Copy nothing from the entries below except the lines from the one containing "ATOM 41 C CA" through the one containing "ATOM 66 O O", and copy those exactly.
==========
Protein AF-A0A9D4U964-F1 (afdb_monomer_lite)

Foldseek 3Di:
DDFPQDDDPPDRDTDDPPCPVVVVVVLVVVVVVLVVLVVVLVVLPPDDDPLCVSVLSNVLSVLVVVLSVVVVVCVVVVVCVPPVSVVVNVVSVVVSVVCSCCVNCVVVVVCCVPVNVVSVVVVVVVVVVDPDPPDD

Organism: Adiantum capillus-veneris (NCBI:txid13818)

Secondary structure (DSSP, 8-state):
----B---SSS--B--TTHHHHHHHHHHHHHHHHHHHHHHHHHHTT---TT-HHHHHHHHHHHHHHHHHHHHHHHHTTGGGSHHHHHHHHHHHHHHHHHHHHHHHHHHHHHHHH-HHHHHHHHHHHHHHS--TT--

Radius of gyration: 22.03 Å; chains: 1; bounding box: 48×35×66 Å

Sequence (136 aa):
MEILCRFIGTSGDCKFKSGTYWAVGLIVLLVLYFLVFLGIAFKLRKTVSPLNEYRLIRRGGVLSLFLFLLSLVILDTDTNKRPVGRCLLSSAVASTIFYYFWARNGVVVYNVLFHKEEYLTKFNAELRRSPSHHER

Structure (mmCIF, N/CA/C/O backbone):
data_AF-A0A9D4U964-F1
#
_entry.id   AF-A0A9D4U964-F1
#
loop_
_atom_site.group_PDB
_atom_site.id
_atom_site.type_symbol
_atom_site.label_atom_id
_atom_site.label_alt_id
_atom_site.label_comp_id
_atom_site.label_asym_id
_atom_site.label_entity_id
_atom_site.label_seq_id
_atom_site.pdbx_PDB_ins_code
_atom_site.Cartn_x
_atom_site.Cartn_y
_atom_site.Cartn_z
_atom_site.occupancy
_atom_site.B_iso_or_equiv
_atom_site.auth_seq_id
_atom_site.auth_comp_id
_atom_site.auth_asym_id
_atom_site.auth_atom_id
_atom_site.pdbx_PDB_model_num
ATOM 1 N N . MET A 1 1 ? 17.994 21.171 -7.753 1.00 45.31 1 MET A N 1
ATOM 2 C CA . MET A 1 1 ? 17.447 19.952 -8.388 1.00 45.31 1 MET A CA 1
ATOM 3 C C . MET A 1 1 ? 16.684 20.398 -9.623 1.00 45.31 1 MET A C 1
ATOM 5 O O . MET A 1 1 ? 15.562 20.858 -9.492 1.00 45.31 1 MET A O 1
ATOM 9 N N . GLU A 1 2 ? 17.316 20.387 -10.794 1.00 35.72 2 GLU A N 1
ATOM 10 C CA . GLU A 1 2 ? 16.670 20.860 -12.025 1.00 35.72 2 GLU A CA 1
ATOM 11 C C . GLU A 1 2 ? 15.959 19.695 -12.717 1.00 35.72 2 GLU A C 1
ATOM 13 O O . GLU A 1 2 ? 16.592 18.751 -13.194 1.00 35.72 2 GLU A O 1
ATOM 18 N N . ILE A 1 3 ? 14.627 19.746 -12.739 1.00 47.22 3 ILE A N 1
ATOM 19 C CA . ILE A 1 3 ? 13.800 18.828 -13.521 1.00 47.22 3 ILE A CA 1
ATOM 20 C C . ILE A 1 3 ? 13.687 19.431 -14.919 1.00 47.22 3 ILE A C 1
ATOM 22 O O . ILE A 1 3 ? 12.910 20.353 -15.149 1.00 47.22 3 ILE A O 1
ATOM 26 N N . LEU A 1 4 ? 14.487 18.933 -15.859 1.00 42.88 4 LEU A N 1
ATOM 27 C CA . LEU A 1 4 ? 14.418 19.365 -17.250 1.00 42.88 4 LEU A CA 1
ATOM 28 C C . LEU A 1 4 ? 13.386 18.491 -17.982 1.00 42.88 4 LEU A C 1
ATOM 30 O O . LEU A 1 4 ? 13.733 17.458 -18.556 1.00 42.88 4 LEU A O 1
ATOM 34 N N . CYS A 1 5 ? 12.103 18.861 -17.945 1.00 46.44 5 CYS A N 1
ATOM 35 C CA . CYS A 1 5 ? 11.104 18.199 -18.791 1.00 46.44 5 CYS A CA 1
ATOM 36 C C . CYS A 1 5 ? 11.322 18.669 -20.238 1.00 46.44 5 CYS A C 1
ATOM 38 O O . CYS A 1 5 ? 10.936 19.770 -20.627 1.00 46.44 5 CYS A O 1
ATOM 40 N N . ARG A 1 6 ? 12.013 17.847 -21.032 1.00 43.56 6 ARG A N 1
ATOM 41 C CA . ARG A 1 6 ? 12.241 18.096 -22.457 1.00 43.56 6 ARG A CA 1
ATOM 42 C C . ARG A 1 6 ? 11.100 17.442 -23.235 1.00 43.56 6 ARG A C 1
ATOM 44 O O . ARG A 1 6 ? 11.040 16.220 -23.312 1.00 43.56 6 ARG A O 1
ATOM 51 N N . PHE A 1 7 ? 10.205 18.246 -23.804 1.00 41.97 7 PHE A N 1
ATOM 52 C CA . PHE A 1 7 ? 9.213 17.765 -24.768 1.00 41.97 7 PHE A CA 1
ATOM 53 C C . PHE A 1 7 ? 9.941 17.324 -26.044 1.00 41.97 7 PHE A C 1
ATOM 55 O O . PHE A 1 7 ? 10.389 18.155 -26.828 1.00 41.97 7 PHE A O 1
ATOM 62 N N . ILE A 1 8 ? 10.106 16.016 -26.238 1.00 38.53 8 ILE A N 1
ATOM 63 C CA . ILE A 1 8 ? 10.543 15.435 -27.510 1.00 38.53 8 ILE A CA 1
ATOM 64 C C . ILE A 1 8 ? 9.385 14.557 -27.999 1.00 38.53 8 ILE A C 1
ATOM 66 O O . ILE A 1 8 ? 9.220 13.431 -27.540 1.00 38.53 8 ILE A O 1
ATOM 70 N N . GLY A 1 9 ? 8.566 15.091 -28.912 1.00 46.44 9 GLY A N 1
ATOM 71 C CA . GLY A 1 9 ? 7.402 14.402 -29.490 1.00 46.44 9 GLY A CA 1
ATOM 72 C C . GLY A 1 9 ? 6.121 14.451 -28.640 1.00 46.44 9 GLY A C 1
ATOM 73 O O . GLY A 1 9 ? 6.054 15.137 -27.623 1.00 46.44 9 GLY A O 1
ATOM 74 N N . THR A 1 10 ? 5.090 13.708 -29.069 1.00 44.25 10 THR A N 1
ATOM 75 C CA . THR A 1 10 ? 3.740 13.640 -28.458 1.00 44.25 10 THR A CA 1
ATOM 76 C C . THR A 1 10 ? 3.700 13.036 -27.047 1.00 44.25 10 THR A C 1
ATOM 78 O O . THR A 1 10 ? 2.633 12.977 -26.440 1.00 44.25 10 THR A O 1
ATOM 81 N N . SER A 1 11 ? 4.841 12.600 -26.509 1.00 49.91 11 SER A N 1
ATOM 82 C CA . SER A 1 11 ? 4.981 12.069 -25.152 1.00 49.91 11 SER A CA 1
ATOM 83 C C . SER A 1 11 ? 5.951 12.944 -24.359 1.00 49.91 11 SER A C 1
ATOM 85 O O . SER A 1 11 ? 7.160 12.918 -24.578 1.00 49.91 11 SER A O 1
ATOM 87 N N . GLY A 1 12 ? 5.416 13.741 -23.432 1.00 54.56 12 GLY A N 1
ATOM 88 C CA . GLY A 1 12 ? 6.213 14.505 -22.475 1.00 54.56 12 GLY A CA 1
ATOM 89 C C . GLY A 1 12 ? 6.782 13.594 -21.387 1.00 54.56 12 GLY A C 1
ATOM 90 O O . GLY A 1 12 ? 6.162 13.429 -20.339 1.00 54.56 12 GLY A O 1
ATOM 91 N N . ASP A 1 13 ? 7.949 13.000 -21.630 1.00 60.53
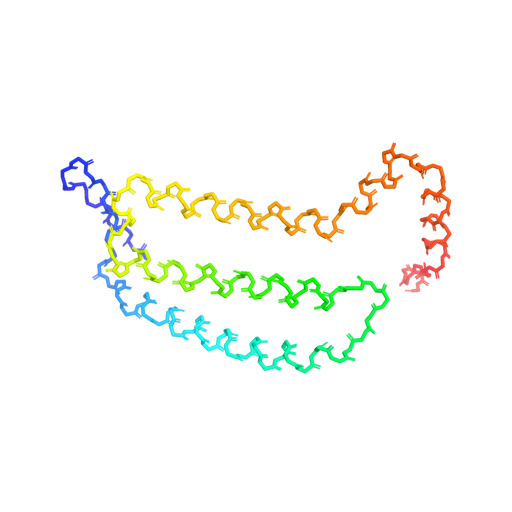 13 ASP A N 1
ATOM 92 C CA . ASP A 1 13 ? 8.673 12.220 -20.624 1.00 60.53 13 ASP A CA 1
ATOM 93 C C . ASP A 1 13 ? 9.628 13.131 -19.835 1.00 60.53 13 ASP A C 1
ATOM 95 O O . ASP A 1 13 ? 10.568 13.708 -20.388 1.00 60.53 13 ASP A O 1
ATOM 99 N N . CYS A 1 14 ? 9.432 13.253 -18.519 1.00 63.88 14 CYS A N 1
ATOM 100 C CA . CYS A 1 14 ? 10.389 13.957 -17.664 1.00 63.88 14 CYS A CA 1
ATOM 101 C C . CYS A 1 14 ? 11.571 13.027 -17.352 1.00 63.88 14 CYS A C 1
ATOM 103 O O . CYS A 1 14 ? 11.429 12.017 -16.661 1.00 63.88 14 CYS A O 1
ATOM 105 N N . LYS A 1 15 ? 12.754 13.364 -17.880 1.00 60.50 15 LYS A N 1
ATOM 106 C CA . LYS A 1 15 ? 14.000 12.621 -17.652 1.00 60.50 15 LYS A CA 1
==========
TASK RESULT:
ATOM 41 C CA . ARG A 1 6 ? 12.241 18.096 -22.457 1.00 43.56 6 ARG A CA 1
ATOM 42 C C . ARG A 1 6 ? 11.100 17.442 -23.235 1.00 43.56 6 ARG A C 1
ATOM 44 O O . ARG A 1 6 ? 11.040 16.220 -23.312 1.00 43.56 6 ARG A O 1
ATOM 51 N N . PHE A 1 7 ? 10.205 18.246 -23.804 1.00 41.97 7 PHE A N 1
ATOM 52 C CA . PHE A 1 7 ? 9.213 17.765 -24.768 1.00 41.97 7 PHE A CA 1
ATOM 53 C C . PHE A 1 7 ? 9.941 17.324 -26.044 1.00 41.97 7 PHE A C 1
ATOM 55 O O . PHE A 1 7 ? 10.389 18.155 -26.828 1.00 41.97 7 PHE A O 1
ATOM 62 N N . ILE A 1 8 ? 10.106 16.016 -26.238 1.00 38.53 8 ILE A N 1
ATOM 63 C CA . ILE A 1 8 ? 10.543 15.435 -27.510 1.00 38.53 8 ILE A CA 1
ATOM 64 C C . ILE A 1 8 ? 9.385 14.557 -27.999 1.00 38.53 8 ILE A C 1
ATOM 66 O O . ILE A 1 8 ? 9.220 13.431 -27.540 1.00 38.53 8 ILE A O 1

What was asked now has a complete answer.